A study of the soil percolation rates of various soil samples

Volume of water collected in the measuring cylinder:

Qualitative data:

Soil Sample A: Light brownish in colour, Coarse in texture compared to Soil sample B. Very grainy type of soil.

Soil Sample B: Dark brown in colour, Finer in texture in comparison to Soil sample A. Smooth type of soil.

Table No.3

Table No.4

Checking for normal distribution:

At first I will see if my data is normally distributed. I will do this by following method: the 68-95-99.7 rule. In a normal distribution 68% of the data lie within 1 standard deviation of the mean, 95% lie within 2 standard deviation, and 99.7% lie within 3 standard deviation.

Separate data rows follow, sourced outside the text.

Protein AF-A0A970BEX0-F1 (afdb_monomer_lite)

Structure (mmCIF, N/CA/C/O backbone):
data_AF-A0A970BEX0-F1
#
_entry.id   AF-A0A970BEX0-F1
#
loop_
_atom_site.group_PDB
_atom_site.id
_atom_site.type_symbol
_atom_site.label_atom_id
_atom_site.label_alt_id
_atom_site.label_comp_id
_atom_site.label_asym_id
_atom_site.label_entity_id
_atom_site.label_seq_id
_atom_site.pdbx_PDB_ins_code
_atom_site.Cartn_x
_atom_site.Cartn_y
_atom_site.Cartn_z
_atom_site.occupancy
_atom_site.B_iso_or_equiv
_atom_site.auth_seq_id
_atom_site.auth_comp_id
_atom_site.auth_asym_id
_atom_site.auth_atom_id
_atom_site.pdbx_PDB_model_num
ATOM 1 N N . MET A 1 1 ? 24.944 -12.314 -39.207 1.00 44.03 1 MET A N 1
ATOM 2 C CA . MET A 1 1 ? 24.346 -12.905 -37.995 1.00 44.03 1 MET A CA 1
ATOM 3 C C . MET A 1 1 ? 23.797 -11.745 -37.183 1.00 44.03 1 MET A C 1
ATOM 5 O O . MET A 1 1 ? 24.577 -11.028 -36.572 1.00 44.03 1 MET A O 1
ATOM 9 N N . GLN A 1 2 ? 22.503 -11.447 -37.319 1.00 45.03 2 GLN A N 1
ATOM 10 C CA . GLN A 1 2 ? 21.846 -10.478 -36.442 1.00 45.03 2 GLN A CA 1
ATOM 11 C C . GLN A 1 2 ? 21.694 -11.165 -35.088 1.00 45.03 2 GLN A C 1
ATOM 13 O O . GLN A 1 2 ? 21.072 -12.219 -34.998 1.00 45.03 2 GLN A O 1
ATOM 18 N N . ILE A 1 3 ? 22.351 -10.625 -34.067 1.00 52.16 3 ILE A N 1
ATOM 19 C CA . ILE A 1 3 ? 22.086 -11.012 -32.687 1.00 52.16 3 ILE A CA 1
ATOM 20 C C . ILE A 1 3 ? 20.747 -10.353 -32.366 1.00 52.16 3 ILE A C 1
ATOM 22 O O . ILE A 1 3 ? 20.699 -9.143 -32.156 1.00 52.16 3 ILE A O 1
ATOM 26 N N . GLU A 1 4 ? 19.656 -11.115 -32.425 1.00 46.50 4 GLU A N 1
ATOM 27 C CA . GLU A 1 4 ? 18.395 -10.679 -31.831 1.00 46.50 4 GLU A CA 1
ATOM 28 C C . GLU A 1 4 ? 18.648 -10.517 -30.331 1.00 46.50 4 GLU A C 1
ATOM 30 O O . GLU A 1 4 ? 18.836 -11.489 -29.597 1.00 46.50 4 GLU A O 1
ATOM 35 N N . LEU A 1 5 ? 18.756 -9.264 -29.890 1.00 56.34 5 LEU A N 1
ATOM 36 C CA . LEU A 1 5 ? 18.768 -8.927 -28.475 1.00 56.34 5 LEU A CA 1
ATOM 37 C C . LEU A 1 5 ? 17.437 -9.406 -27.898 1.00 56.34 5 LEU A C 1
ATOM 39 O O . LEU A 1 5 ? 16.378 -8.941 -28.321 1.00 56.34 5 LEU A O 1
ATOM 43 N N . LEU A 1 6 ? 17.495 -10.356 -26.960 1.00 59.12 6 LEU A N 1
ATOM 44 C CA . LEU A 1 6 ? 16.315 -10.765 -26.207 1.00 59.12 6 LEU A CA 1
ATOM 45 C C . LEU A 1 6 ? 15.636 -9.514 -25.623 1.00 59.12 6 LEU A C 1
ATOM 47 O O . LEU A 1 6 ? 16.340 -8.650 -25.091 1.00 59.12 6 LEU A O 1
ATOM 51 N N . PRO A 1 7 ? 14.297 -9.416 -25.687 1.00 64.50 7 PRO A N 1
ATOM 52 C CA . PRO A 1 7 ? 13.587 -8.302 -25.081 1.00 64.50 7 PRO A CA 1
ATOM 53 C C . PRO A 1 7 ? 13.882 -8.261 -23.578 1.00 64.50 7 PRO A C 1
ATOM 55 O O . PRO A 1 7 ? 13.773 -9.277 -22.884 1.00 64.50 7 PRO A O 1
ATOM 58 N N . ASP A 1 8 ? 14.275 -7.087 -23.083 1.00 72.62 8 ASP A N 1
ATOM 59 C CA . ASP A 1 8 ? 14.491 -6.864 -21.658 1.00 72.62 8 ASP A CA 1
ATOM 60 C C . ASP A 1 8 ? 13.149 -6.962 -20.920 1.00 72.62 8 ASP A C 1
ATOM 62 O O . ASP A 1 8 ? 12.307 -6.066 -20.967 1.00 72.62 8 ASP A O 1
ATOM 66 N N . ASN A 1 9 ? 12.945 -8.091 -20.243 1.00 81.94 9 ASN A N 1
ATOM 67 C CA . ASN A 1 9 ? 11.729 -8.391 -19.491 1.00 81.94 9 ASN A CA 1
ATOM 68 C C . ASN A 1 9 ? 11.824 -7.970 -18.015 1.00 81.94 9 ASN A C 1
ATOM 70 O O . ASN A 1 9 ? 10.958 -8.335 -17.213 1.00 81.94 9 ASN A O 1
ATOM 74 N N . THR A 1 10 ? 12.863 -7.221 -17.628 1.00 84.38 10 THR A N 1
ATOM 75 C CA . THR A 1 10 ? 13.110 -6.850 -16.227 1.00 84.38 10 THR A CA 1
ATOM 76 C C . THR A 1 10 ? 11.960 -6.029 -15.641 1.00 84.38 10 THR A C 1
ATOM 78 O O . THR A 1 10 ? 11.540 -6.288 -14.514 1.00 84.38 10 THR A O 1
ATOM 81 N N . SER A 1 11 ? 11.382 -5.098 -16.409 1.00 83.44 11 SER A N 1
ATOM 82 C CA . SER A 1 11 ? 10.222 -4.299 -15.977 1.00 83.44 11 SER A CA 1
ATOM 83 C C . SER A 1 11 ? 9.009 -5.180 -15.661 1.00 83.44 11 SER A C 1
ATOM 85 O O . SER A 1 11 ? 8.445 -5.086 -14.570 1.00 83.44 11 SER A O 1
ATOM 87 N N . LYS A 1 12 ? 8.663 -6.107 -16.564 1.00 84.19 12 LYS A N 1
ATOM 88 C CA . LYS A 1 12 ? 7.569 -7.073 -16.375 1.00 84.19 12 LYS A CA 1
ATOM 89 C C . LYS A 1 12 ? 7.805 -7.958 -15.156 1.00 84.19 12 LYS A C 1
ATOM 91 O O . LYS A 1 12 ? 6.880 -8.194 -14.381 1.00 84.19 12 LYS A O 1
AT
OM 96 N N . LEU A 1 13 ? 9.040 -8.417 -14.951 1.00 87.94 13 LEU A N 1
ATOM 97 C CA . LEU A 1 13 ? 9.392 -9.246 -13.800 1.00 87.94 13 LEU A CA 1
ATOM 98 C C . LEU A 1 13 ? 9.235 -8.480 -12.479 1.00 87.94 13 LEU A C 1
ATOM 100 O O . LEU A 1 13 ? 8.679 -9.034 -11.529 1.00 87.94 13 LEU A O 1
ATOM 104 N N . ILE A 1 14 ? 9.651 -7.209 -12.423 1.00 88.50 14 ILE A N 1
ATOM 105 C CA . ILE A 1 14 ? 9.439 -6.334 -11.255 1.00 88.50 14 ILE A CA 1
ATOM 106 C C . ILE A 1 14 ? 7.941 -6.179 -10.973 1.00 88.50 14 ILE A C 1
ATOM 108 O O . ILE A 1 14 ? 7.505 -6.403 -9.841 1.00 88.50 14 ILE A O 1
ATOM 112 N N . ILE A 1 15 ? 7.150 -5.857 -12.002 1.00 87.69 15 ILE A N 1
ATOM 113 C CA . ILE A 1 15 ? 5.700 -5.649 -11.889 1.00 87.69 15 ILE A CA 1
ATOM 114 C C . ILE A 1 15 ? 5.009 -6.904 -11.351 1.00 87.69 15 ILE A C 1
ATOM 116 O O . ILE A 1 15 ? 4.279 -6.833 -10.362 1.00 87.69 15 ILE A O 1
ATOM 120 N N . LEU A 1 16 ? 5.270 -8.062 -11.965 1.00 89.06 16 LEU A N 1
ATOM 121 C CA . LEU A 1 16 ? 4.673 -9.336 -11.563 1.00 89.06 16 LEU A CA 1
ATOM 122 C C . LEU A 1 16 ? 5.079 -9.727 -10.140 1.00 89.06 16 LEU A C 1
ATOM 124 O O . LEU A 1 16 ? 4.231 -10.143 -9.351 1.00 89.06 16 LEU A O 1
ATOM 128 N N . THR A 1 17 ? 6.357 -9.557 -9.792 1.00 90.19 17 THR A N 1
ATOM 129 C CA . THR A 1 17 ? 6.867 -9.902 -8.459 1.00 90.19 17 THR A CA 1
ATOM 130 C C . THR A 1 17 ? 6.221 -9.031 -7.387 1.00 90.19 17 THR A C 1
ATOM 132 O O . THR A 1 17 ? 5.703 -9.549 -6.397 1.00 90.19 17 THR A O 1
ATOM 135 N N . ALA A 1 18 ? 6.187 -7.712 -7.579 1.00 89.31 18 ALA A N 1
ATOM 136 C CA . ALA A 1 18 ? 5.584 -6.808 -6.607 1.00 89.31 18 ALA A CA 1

The data is normally distributed and so I shall now perform a T test.

Null hypothesis: There is no significant difference between the two means.

Alternate Hypothesis: There exists a significant difference between the soil percolation rate of soil sample A and soil sample B.

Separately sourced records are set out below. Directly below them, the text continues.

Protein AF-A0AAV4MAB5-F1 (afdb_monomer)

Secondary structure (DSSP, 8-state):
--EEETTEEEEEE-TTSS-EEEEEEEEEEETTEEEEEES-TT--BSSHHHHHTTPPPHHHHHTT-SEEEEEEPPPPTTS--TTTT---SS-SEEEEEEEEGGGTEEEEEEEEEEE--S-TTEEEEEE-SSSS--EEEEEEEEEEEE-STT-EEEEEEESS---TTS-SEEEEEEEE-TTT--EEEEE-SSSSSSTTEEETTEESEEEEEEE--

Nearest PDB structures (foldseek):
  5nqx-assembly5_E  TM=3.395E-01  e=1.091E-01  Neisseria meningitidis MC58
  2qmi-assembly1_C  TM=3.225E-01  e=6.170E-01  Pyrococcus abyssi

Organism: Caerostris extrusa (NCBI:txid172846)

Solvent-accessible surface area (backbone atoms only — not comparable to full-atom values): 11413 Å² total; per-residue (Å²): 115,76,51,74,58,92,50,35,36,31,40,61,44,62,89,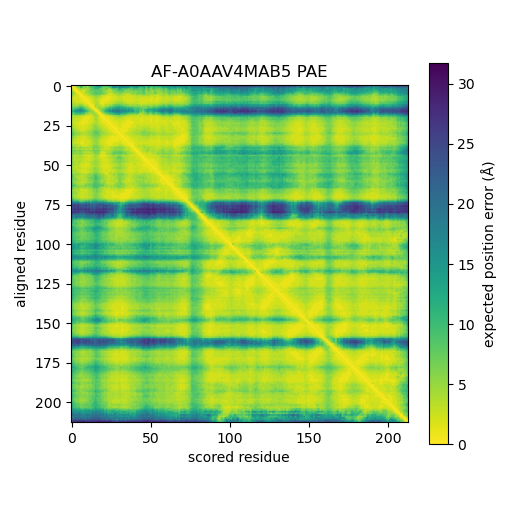80,81,54,60,36,27,40,33,35,26,53,41,82,58,31,100,36,31,37,41,35,32,22,87,43,92,89,60,71,29,80,48,71,72,66,28,60,75,55,44,62,47,74,66,47,53,73,69,60,75,41,46,77,45,67,46,69,65,76,86,62,100,82,58,92,50,79,47,69,74,22,57,38,90,68,78,55,53,28,27,25,30,37,37,20,72,95,61,71,43,36,19,91,45,70,68,13,38,39,30,15,73,91,51,49,26,35,44,37,36,37,47,36,81,38,76,54,80,71,46,77,47,46,27,38,23,42,37,57,36,87,53,66,94,84,29,27,33,39,34,34,32,51,67,88,51,90,49,94,91,52,62,43,44,37,14,27,28,32,37,70,41,88,88,75,63,29,41,32,31,12,27,25,70,39,55,39,79,56,50,60,37,81,43,26,77,41,28,35,34,24,42,48,34,40,65,62,130

InterPro domains:
  IPR055470 Domain of unknown function DUF7042 [PF23069] (85-204)
  IPR055472 Domain of unknown function DUF7044 [PF23071] (3-58)

Mean predicted aligned error: 7.17 Å

pLDDT: mean 86.27, std 10.57, range [46.75, 96.12]

Radius of gyration: 19.55 Å; Cα contacts (8 Å, |Δi|>4): 502; chains: 1; bounding box: 43×31×55 Å

Sequence (213 aa):
MLSQEGNNVILKDSTGGEDCMRCFHLTLKAPNIIQIHTEGLGKCYTKEEAVKATCPDDRAVHERKFKEIMLYRKQDLTSTLASDHTFCPISGKFRFTYTASNGEFRCDQTMSELSNCPVGNTLGVKFRQCSFPDMDINFRCLGDWEGTNNDRYLALMDLRGVAEDKPRFRCGMYRVDPLTGRVFVSLSADSTCHNQLRSPTDGYESPNSYTIS

Foldseek 3Di:
DPDDDPQKDWDWDPPVVATWIWIWRWDDFDPFKIKIWGQDPPDTDRDPVVRVVRHDDPVCVVVVVTDIDMGGHDDDPPDDDPLLPAFDPQAAKWFWWKAAPPRQKTDPDRPKMWHCPPRRQKIKTWDDPINDDTDIWIWGWRYKGDDPPQKIKTKTATPPPDDVQQERIKIWIWDADPVQRWIQIEIERHNDYPHQHDHSQTGNMTIGIHHDD

Structure (mmCIF, N/CA/C/O backbone):
data_AF-A0AAV4MAB5-F1
#
_entry.id   AF-A0AAV4MAB5-F1
#
loop_
_atom_site.group_PDB
_atom_site.id
_atom_site.type_symbol
_atom_site.label_atom_id
_atom_site.label_alt_id
_atom_site.label_comp_id
_atom_site.label_asym_id
_atom_site.label_entity_id
_atom_site.label_seq_id
_atom_site.pdbx_PDB_ins_code
_atom_site.Cartn_x
_atom_site.Cartn_y
_atom_site.Cartn_z
_atom_site.occupancy
_atom_site.B_iso_or_equiv
_atom_site.auth_seq_id
_atom_site.auth_comp_id
_atom_site.auth_asym_id
_atom_site.auth_atom_id
_atom_site.pdbx_PDB_model_num
ATOM 1 N N . MET A 1 1 ? -7.759 -1.267 28.636 1.00 60.47 1 MET A N 1
ATOM 2 C CA . MET A 1 1 ? -8.695 -2.015 27.770 1.00 60.47 1 MET A CA 1
ATOM 3 C C . MET A 1 1 ? -9.881 -2.408 28.626 1.00 60.47 1 MET A C 1
ATOM 5 O O . MET A 1 1 ? -9.640 -2.913 29.714 1.00 60.47 1 MET A O 1
ATOM 9 N N . LEU A 1 2 ? -11.104 -2.071 28.208 1.00 73.50 2 LEU A N 1
ATOM 10 C CA . LEU A 1 2 ? -12.307 -2.228 29.036 1.00 73.50 2 LEU A CA 1
ATOM 11 C C . LEU A 1 2 ? -13.081 -3.505 28.686 1.00 73.50 2 LEU A C 1
ATOM 13 O O . LEU A 1 2 ? -13.484 -4.237 29.581 1.00 73.50 2 LEU A O 1
ATOM 17 N N . SER A 1 3 ? -13.223 -3.803 27.394 1.00 82.44 3 SER A N 1
ATOM 18 C CA . SER A 1 3 ? -13.846 -5.035 26.904 1.00 82.44 3 SER A CA 1
ATOM 19 C C . SER A 1 3 ? -13.329 -5.416 25.511 1.00 82.44 3 SER A C 1
ATOM 21 O O . SER A 1 3 ? -12.789 -4.576 24.781 1.00 82.44 3 SER A O 1
ATOM 23 N N . GLN A 1 4 ? -13.454 -6.704 25.174 1.00 85.06 4 GLN A N 1
ATOM 24 C CA . GLN A 1 4 ? -13.127 -7.273 23.866 1.00 85.06 4 GLN A CA 1
ATOM 25 C C . GLN A 1 4 ? -14.242 -8.207 23.413 1.00 85.06 4 GLN A C 1
ATOM 27 O O . GLN A 1 4 ? -14.663 -9.075 24.176 1.00 85.06 4 GLN A O 1
ATOM 32 N N . GLU A 1 5 ? -14.650 -8.076 22.156 1.00 84.31 5 GLU A N 1
ATOM 33 C CA . GLU A 1 5 ? -15.584 -8.990 21.510 1.00 84.31 5 GLU A CA 1
ATOM 34 C C . GLU A 1 5 ? -15.122 -9.245 20.072 1.00 84.31 5 GLU A C 1
ATOM 36 O O . GLU A 1 5 ? -15.194 -8.375 19.204 1.00 84.31 5 GLU A O 1
ATOM 41 N N . GLY A 1 6 ? -14.562 -10.433 19.831 1.00 87.00 6 GLY A N 1
ATOM 42 C CA . GLY A 1 6 ? -13.922 -10.760 18.558 1.00 87.00 6 GLY A CA 1
ATOM 43 C C . GLY A 1 6 ? -12.800 -9.774 18.211 1.00 87.00 6 GLY A C 1
ATOM 44 O O . GLY A 1 6 ? -11.840 -9.612 18.971 1.00 87.00 6 GLY A O 1
ATOM 4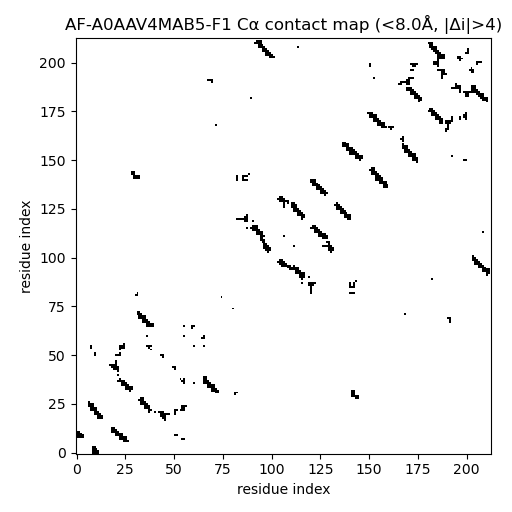5 N N . ASN A 1 7 ? -12.944 -9.114 17.060 1.00 91.31 7 ASN A N 1
ATOM 46 C CA . ASN A 1 7 ? -12.015 -8.100 16.556 1.00 91.31 7 ASN A CA 1
ATOM 47 C C . ASN A 1 7 ? -12.264 -6.701 17.139 1.00 91.31 7 ASN A C 1
ATOM 49 O O . ASN A 1 7 ? -11.453 -5.798 16.930 1.00 91.31 7 ASN A O 1
ATOM 53 N N . ASN A 1 8 ? -13.368 -6.506 17.861 1.00 93.75 8 ASN A N 1
ATOM 54 C CA . ASN A 1 8 ? -13.711 -5.230 18.464 1.00 93.75 8 ASN A CA 1
ATOM 55 C C . ASN A 1 8 ? -13.096 -5.098 19.857 1.00 93.75 8 ASN A C 1
ATOM 57 O O . ASN A 1 8 ? -13.223 -5.973 20.714 1.00 93.75 8 ASN A O 1
ATOM 61 N N . VAL A 1 9 ? -12.436 -3.967 20.082 1.00 93.69 9 VAL A N 1
ATOM 62 C CA . VAL A 1 9 ? -11.783 -3.604 21.336 1.00 93.69 9 VAL A CA 1
ATOM 63 C C . VAL A 1 9 ? -12.287 -2.242 21.780 1.00 93.69 9 VAL A C 1
ATOM 65 O O . VAL A 1 9 ? -12.167 -1.257 21.050 1.00 93.69 9 VAL A O 1
ATOM 68 N N . ILE A 1 10 ? -12.795 -2.171 23.010 1.00 93.00 10 ILE A N 1
ATOM 69 C CA . ILE A 1 10 ? -13.168 -0.906 23.638 1.00 93.00 10 ILE A CA 1
ATOM 70 C C . ILE A 1 10 ? -12.023 -0.447 24.537 1.00 93.00 10 ILE A C 1
ATOM 72 O O . ILE A 1 10 ? -11.636 -1.104 25.514 1.00 93.00 10 ILE A O 1
ATOM 76 N N . LEU A 1 11 ? -11.467 0.714 24.201 1.00 91.56 11 LEU A N 1
ATOM 77 C CA . LEU A 1 11 ? -10.456 1.382 25.006 1.00 91.56 11 LEU A CA 1
ATOM 78 C C . LEU A 1 11 ? -11.112 2.504 25.797 1.00 91.56 11 LEU A C 1
ATOM 80 O O . LEU A 1 11 ? -11.833 3.321 25.233 1.00 91.56 11 LEU A O 1
ATOM 84 N N . LYS A 1 12 ? -10.827 2.527 27.097 1.00 90.50 12 LYS A N 1
ATOM 85 C CA . LYS A 1 12 ? -11.186 3.597 28.019 1.00 90.50 12 LYS A CA 1
ATOM 86 C C . LYS A 1 12 ? -9.925 4.377 28.358 1.00 90.50 12 LYS A C 1
ATOM 88 O O . LYS A 1 12 ? -8.947 3.777 28.807 1.00 90.50 12 LYS A O 1
ATOM 93 N N . ASP A 1 13 ? -9.972 5.678 28.134 1.00 85.81 13 ASP A N 1
ATOM 94 C CA . ASP A 1 13 ? -8.950 6.637 28.523 1.00 85.81 13 ASP A CA 1
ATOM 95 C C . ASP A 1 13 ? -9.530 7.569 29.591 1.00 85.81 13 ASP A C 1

Step 1: The difference between the means of the two sets of data.

Mean of Soil Sample B – Mean of Soil Sample A= 0.019111

Step 2: Square the Standard deviation of Soil Sample A set of data and divide by the number of pieces of data.

(0.011325)^2 =0.0001282

0.0001282/15=0.0000085

Step 3: Square the Standard deviation of Soil Sample B set of data and divide by the number of pieces of data.

(0.010956)^2 =0.0001201

0.0001201/15=0.000008

Step 4: Add the results from step 2 and step 3.

0.0000085+0.000008 =0.0000165

Step 5: Find the square root of the result from step 4.

= 0.004062

Step 6: (Difference in means)/ (Result from step 5)

0.019111/0.004062= 4.704825

T Value= 4.70

Degrees of freedom= 30-2= 28

Critical value for 28 degrees of freedom when P is 0.05 (calculated from table based on Zar) = 2.05

Since the T value is greater than the Critical value we can be 95% confident that the difference between the mean percolation rate between soil sample A and soil sample B is statistically significant. In this case the null hypothesis is rejected In favour of alternate hypothesis.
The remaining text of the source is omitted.